* _The data_

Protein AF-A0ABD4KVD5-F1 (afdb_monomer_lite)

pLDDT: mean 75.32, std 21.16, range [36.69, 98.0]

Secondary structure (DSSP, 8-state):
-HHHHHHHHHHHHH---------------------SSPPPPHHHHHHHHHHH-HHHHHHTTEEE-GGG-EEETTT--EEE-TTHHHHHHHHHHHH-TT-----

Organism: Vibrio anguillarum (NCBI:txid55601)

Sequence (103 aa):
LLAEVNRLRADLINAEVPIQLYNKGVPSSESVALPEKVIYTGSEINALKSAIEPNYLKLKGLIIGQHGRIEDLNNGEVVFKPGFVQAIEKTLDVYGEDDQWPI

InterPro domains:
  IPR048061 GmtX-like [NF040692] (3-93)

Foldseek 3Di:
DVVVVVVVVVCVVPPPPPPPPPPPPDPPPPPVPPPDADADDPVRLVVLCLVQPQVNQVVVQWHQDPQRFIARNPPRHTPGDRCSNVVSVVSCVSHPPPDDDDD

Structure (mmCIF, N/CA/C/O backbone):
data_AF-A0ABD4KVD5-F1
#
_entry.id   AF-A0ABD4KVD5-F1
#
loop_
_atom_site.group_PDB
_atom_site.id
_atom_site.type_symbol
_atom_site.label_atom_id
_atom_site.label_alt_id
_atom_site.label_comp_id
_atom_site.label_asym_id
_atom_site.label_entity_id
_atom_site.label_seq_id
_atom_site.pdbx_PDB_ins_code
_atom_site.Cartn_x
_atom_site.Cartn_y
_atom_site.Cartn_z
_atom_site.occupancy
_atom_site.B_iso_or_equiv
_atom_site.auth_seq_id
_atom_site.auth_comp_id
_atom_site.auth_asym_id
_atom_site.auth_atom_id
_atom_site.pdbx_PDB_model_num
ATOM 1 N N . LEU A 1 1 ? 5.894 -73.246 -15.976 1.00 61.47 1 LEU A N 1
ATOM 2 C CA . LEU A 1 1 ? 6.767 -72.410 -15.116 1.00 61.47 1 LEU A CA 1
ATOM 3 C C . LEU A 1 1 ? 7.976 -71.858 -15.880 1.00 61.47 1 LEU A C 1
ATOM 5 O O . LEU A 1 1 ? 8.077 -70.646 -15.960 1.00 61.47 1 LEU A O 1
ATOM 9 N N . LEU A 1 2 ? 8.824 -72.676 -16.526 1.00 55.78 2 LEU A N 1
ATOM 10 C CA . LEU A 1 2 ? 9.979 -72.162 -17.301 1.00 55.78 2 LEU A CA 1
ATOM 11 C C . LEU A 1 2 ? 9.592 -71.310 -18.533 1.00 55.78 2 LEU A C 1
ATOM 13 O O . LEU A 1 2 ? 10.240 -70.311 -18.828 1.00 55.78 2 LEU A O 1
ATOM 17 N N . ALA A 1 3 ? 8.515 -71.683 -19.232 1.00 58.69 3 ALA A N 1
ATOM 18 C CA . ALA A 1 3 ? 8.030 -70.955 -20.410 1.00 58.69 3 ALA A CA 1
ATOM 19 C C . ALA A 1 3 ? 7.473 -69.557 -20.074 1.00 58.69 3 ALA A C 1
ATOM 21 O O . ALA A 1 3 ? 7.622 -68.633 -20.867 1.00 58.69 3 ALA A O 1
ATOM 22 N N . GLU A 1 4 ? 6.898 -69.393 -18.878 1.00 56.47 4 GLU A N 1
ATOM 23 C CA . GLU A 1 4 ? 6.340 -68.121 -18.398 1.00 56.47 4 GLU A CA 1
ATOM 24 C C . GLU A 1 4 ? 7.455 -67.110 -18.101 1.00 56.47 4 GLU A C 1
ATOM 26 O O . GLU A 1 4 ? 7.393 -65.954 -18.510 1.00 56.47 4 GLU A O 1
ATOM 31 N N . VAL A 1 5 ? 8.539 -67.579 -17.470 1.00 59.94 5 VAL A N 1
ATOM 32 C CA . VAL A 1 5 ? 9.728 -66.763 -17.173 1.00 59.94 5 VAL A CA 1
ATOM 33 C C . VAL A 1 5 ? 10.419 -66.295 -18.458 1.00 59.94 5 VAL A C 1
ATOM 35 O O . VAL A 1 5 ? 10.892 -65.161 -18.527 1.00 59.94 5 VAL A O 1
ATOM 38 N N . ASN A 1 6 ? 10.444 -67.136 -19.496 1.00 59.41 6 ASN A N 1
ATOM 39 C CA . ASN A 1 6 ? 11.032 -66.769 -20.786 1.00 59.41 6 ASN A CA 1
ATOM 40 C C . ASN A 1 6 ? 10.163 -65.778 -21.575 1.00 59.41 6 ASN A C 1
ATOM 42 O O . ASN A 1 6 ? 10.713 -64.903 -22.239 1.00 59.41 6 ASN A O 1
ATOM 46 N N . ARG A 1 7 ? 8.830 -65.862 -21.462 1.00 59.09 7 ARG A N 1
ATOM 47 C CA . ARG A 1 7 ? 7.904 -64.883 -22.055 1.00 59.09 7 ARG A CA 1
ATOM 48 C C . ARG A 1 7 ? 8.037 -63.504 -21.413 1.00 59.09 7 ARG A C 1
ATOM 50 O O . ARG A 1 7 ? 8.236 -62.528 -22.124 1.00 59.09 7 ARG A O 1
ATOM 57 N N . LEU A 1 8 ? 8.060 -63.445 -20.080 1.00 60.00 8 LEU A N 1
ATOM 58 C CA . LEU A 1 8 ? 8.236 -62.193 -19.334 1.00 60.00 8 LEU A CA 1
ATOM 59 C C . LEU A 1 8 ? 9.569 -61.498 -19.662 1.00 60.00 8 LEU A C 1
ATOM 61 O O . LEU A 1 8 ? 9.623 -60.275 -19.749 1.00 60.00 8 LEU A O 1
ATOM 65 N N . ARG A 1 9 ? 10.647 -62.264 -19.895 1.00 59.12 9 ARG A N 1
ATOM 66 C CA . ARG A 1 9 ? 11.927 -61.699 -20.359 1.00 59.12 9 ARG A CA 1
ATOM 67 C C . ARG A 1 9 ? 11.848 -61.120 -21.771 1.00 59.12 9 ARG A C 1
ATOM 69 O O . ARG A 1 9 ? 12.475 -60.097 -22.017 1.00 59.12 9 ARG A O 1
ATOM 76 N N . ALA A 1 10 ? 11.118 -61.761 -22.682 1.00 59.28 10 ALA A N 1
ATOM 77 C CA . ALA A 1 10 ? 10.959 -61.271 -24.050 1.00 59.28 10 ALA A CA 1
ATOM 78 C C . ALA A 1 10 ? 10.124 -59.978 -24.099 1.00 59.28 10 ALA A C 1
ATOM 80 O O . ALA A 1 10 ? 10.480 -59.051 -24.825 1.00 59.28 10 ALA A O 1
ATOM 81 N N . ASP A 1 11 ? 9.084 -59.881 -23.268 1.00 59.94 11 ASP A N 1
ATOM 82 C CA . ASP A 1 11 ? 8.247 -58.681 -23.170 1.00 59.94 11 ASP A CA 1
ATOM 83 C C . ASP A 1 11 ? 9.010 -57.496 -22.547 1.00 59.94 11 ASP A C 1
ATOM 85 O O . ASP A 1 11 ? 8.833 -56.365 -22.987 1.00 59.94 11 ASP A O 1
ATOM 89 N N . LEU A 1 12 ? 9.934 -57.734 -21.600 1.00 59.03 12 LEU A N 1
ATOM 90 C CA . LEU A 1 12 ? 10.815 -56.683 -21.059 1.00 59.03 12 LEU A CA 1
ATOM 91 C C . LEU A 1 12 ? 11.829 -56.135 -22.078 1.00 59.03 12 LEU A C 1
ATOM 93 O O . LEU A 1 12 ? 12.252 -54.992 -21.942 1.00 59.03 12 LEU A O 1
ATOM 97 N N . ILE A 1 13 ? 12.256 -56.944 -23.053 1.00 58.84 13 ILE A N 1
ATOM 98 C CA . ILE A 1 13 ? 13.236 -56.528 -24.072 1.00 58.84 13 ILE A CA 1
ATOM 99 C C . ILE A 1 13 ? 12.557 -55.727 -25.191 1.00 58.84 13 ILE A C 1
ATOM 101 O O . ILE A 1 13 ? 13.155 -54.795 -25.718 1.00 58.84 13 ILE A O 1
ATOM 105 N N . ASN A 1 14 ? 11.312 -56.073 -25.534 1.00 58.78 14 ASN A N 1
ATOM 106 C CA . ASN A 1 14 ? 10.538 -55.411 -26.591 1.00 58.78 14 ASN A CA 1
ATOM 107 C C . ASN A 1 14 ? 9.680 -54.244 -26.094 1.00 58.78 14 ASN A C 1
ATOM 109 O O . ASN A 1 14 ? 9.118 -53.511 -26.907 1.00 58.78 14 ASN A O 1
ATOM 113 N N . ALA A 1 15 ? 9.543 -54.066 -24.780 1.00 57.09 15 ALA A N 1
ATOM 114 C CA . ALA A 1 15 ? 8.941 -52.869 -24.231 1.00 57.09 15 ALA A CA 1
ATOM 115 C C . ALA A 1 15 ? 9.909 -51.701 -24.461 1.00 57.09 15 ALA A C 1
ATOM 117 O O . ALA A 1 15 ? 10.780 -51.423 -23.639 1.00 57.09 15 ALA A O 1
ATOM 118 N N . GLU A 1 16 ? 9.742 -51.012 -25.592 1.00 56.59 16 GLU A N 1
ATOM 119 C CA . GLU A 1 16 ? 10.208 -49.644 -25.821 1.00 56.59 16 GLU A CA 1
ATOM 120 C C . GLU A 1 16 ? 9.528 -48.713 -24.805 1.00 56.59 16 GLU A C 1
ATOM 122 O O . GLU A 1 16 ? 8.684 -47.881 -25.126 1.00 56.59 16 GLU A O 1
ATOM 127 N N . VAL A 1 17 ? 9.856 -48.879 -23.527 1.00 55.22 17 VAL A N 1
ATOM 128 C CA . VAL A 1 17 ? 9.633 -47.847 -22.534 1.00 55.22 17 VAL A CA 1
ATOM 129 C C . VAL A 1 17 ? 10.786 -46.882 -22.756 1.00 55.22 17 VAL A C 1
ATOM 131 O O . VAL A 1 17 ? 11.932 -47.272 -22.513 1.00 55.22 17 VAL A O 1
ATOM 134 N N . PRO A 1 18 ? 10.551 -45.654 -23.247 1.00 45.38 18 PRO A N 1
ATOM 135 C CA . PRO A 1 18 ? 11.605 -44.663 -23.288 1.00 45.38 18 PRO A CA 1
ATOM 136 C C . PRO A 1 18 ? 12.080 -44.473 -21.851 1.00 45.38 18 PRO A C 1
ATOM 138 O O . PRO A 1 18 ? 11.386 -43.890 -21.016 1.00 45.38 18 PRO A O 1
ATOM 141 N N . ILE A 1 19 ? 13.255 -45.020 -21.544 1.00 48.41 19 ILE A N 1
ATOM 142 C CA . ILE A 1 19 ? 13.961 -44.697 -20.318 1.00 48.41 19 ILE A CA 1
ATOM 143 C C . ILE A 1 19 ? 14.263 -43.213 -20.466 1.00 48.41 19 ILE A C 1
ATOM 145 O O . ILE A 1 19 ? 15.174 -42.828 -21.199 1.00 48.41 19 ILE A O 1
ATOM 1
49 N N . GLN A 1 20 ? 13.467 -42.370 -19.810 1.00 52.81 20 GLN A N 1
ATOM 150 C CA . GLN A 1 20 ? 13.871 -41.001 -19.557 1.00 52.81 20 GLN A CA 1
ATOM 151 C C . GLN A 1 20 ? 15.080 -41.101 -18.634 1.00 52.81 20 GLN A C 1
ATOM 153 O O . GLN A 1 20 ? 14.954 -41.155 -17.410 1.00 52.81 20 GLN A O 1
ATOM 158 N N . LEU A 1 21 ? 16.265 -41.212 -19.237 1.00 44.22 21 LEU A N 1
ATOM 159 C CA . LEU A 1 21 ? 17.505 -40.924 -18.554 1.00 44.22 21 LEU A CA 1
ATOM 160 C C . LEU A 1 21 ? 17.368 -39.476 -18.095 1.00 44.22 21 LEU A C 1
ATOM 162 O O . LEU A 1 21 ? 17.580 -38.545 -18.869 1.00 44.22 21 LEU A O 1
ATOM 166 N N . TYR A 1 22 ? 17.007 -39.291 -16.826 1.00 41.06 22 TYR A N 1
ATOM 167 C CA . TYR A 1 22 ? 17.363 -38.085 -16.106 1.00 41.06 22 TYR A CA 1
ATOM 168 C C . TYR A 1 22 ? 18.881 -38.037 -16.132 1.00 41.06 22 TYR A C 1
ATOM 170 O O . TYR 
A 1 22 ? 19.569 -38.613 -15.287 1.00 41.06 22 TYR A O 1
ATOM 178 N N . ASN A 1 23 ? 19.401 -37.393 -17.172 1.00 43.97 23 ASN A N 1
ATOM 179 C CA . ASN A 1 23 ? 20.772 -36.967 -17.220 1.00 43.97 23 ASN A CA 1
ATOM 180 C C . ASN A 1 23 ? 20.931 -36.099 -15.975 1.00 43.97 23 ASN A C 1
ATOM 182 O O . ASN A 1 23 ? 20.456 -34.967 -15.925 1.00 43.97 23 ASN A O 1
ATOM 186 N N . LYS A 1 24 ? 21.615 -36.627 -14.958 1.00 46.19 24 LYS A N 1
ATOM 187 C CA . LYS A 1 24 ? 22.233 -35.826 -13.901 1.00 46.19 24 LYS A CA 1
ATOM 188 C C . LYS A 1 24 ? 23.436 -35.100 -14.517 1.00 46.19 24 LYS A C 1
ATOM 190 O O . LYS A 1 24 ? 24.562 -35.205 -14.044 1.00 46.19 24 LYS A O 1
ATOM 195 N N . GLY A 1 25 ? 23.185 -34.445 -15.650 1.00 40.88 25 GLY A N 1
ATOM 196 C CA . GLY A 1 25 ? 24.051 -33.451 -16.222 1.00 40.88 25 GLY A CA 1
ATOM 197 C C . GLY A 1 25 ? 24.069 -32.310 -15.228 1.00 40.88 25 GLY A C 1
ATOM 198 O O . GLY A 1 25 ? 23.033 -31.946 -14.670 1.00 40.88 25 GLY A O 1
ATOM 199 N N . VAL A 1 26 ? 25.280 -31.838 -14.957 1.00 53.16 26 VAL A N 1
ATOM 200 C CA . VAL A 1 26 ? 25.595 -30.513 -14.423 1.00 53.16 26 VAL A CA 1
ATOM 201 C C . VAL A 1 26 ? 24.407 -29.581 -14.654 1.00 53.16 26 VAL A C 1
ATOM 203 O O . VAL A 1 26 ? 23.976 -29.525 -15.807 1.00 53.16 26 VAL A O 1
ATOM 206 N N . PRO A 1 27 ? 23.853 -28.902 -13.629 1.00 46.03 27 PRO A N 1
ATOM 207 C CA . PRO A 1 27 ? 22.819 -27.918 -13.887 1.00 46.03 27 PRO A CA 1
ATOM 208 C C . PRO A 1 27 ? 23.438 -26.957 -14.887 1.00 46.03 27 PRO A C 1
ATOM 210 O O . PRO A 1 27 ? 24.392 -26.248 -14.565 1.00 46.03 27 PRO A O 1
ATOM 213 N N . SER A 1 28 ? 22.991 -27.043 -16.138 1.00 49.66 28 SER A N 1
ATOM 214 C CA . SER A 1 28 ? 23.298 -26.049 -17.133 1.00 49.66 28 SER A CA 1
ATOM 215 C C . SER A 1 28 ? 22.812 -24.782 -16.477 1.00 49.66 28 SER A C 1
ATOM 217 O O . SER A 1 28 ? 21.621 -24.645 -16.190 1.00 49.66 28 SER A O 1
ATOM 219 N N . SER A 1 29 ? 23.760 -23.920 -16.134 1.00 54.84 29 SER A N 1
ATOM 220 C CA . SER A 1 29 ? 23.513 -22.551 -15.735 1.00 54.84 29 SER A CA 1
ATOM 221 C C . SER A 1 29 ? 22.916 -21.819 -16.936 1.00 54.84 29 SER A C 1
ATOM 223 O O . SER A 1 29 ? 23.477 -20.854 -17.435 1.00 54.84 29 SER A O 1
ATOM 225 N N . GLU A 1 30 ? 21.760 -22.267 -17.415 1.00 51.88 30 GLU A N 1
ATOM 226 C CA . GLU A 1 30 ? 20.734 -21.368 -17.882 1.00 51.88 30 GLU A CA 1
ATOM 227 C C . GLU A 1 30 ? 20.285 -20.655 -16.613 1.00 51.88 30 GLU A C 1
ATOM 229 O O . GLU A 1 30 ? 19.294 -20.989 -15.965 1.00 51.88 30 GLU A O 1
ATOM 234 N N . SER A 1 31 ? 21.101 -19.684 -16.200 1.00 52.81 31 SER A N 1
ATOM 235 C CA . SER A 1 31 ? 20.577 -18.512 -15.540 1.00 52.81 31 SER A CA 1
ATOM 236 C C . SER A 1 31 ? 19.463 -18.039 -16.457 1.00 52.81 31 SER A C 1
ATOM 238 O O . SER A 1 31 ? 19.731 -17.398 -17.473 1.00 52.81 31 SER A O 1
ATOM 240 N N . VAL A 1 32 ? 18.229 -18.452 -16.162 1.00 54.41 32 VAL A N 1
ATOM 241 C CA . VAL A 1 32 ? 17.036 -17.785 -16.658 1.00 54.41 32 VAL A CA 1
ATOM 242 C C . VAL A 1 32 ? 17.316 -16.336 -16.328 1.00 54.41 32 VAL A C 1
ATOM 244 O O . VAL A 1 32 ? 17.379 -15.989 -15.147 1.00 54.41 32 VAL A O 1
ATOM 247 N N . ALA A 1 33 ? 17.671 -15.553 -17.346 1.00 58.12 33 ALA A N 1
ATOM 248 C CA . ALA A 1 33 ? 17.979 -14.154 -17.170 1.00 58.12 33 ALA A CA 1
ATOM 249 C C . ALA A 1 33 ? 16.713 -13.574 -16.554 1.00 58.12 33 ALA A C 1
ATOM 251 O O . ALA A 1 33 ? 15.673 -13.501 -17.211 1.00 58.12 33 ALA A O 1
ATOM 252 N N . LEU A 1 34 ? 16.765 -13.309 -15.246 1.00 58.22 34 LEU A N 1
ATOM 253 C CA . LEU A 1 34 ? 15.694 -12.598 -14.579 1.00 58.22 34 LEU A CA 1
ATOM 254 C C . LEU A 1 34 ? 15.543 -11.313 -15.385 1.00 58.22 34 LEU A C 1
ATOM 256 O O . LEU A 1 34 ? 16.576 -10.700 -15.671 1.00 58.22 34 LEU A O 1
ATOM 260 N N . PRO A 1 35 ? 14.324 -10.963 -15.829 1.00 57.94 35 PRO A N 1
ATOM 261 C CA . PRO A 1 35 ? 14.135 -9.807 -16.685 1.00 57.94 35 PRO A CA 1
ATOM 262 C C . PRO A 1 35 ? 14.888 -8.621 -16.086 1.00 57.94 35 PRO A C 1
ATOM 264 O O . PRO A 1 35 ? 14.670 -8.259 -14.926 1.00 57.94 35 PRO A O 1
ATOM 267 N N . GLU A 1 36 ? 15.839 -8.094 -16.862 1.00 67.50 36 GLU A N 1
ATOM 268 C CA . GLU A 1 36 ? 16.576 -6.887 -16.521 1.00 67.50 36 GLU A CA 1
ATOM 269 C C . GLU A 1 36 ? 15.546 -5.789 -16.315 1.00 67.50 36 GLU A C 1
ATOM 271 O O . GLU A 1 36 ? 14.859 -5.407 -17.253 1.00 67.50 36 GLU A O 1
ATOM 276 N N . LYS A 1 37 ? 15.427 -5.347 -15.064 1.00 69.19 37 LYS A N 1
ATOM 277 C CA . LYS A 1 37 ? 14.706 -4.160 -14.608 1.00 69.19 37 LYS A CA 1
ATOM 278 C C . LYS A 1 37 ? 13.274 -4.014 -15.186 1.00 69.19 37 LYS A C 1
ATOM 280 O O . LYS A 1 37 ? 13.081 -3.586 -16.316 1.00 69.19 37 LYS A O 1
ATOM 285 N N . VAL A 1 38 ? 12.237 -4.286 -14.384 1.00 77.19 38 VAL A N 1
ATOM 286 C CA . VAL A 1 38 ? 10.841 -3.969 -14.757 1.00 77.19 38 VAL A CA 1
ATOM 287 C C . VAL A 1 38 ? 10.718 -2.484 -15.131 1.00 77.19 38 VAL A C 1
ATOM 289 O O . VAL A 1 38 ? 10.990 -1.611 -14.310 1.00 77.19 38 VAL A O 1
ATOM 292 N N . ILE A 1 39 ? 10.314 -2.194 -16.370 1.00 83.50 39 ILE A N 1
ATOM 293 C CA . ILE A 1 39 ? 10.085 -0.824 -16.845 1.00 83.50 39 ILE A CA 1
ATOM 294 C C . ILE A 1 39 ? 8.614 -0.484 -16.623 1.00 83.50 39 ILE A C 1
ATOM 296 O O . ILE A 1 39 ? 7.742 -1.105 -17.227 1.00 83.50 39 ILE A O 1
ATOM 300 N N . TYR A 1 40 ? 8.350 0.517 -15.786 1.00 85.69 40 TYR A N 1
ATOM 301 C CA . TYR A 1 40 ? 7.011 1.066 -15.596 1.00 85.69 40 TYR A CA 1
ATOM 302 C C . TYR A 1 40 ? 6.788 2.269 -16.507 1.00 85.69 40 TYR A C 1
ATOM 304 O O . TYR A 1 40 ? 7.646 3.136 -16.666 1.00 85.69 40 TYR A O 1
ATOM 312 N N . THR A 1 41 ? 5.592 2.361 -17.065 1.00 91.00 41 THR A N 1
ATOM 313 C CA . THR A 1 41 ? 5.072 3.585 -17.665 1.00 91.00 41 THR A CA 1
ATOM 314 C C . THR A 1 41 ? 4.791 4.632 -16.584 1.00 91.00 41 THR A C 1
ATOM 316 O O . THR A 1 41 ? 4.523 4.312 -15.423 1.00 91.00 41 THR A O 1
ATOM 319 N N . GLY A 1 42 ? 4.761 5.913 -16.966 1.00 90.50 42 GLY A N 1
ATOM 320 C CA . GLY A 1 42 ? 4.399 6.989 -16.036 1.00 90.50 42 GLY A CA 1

* _Directions for this task_
After locating the line holding "ATOM 5 O O ." above, output exactly that line and every line after it through the line holding "ATOM 21 O O". Include nothing else.

* _Exercise answer_
ATOM 5 O O . LEU A 1 1 ? 8.077 -70.646 -15.960 1.00 61.47 1 LEU A O 1
ATOM 9 N N . LEU A 1 2 ? 8.824 -72.676 -16.526 1.00 55.78 2 LEU A N 1
ATOM 10 C CA . LEU A 1 2 ? 9.979 -72.162 -17.301 1.00 55.78 2 LEU A CA 1
ATOM 11 C C . LEU A 1 2 ? 9.592 -71.310 -18.533 1.00 55.78 2 LEU A C 1
ATOM 13 O O . LEU A 1 2 ? 10.240 -70.311 -18.828 1.00 55.78 2 LEU A O 1
ATOM 17 N N . ALA A 1 3 ? 8.515 -71.683 -19.232 1.00 58.69 3 ALA A N 1
ATOM 18 C CA . ALA A 1 3 ? 8.030 -70.955 -20.410 1.00 58.69 3 ALA A CA 1
ATOM 19 C C . ALA A 1 3 ? 7.473 -69.557 -20.074 1.00 58.69 3 ALA A C 1
ATOM 21 O O . ALA A 1 3 ? 7.622 -68.633 -20.867 1.00 58.69 3 ALA A O 1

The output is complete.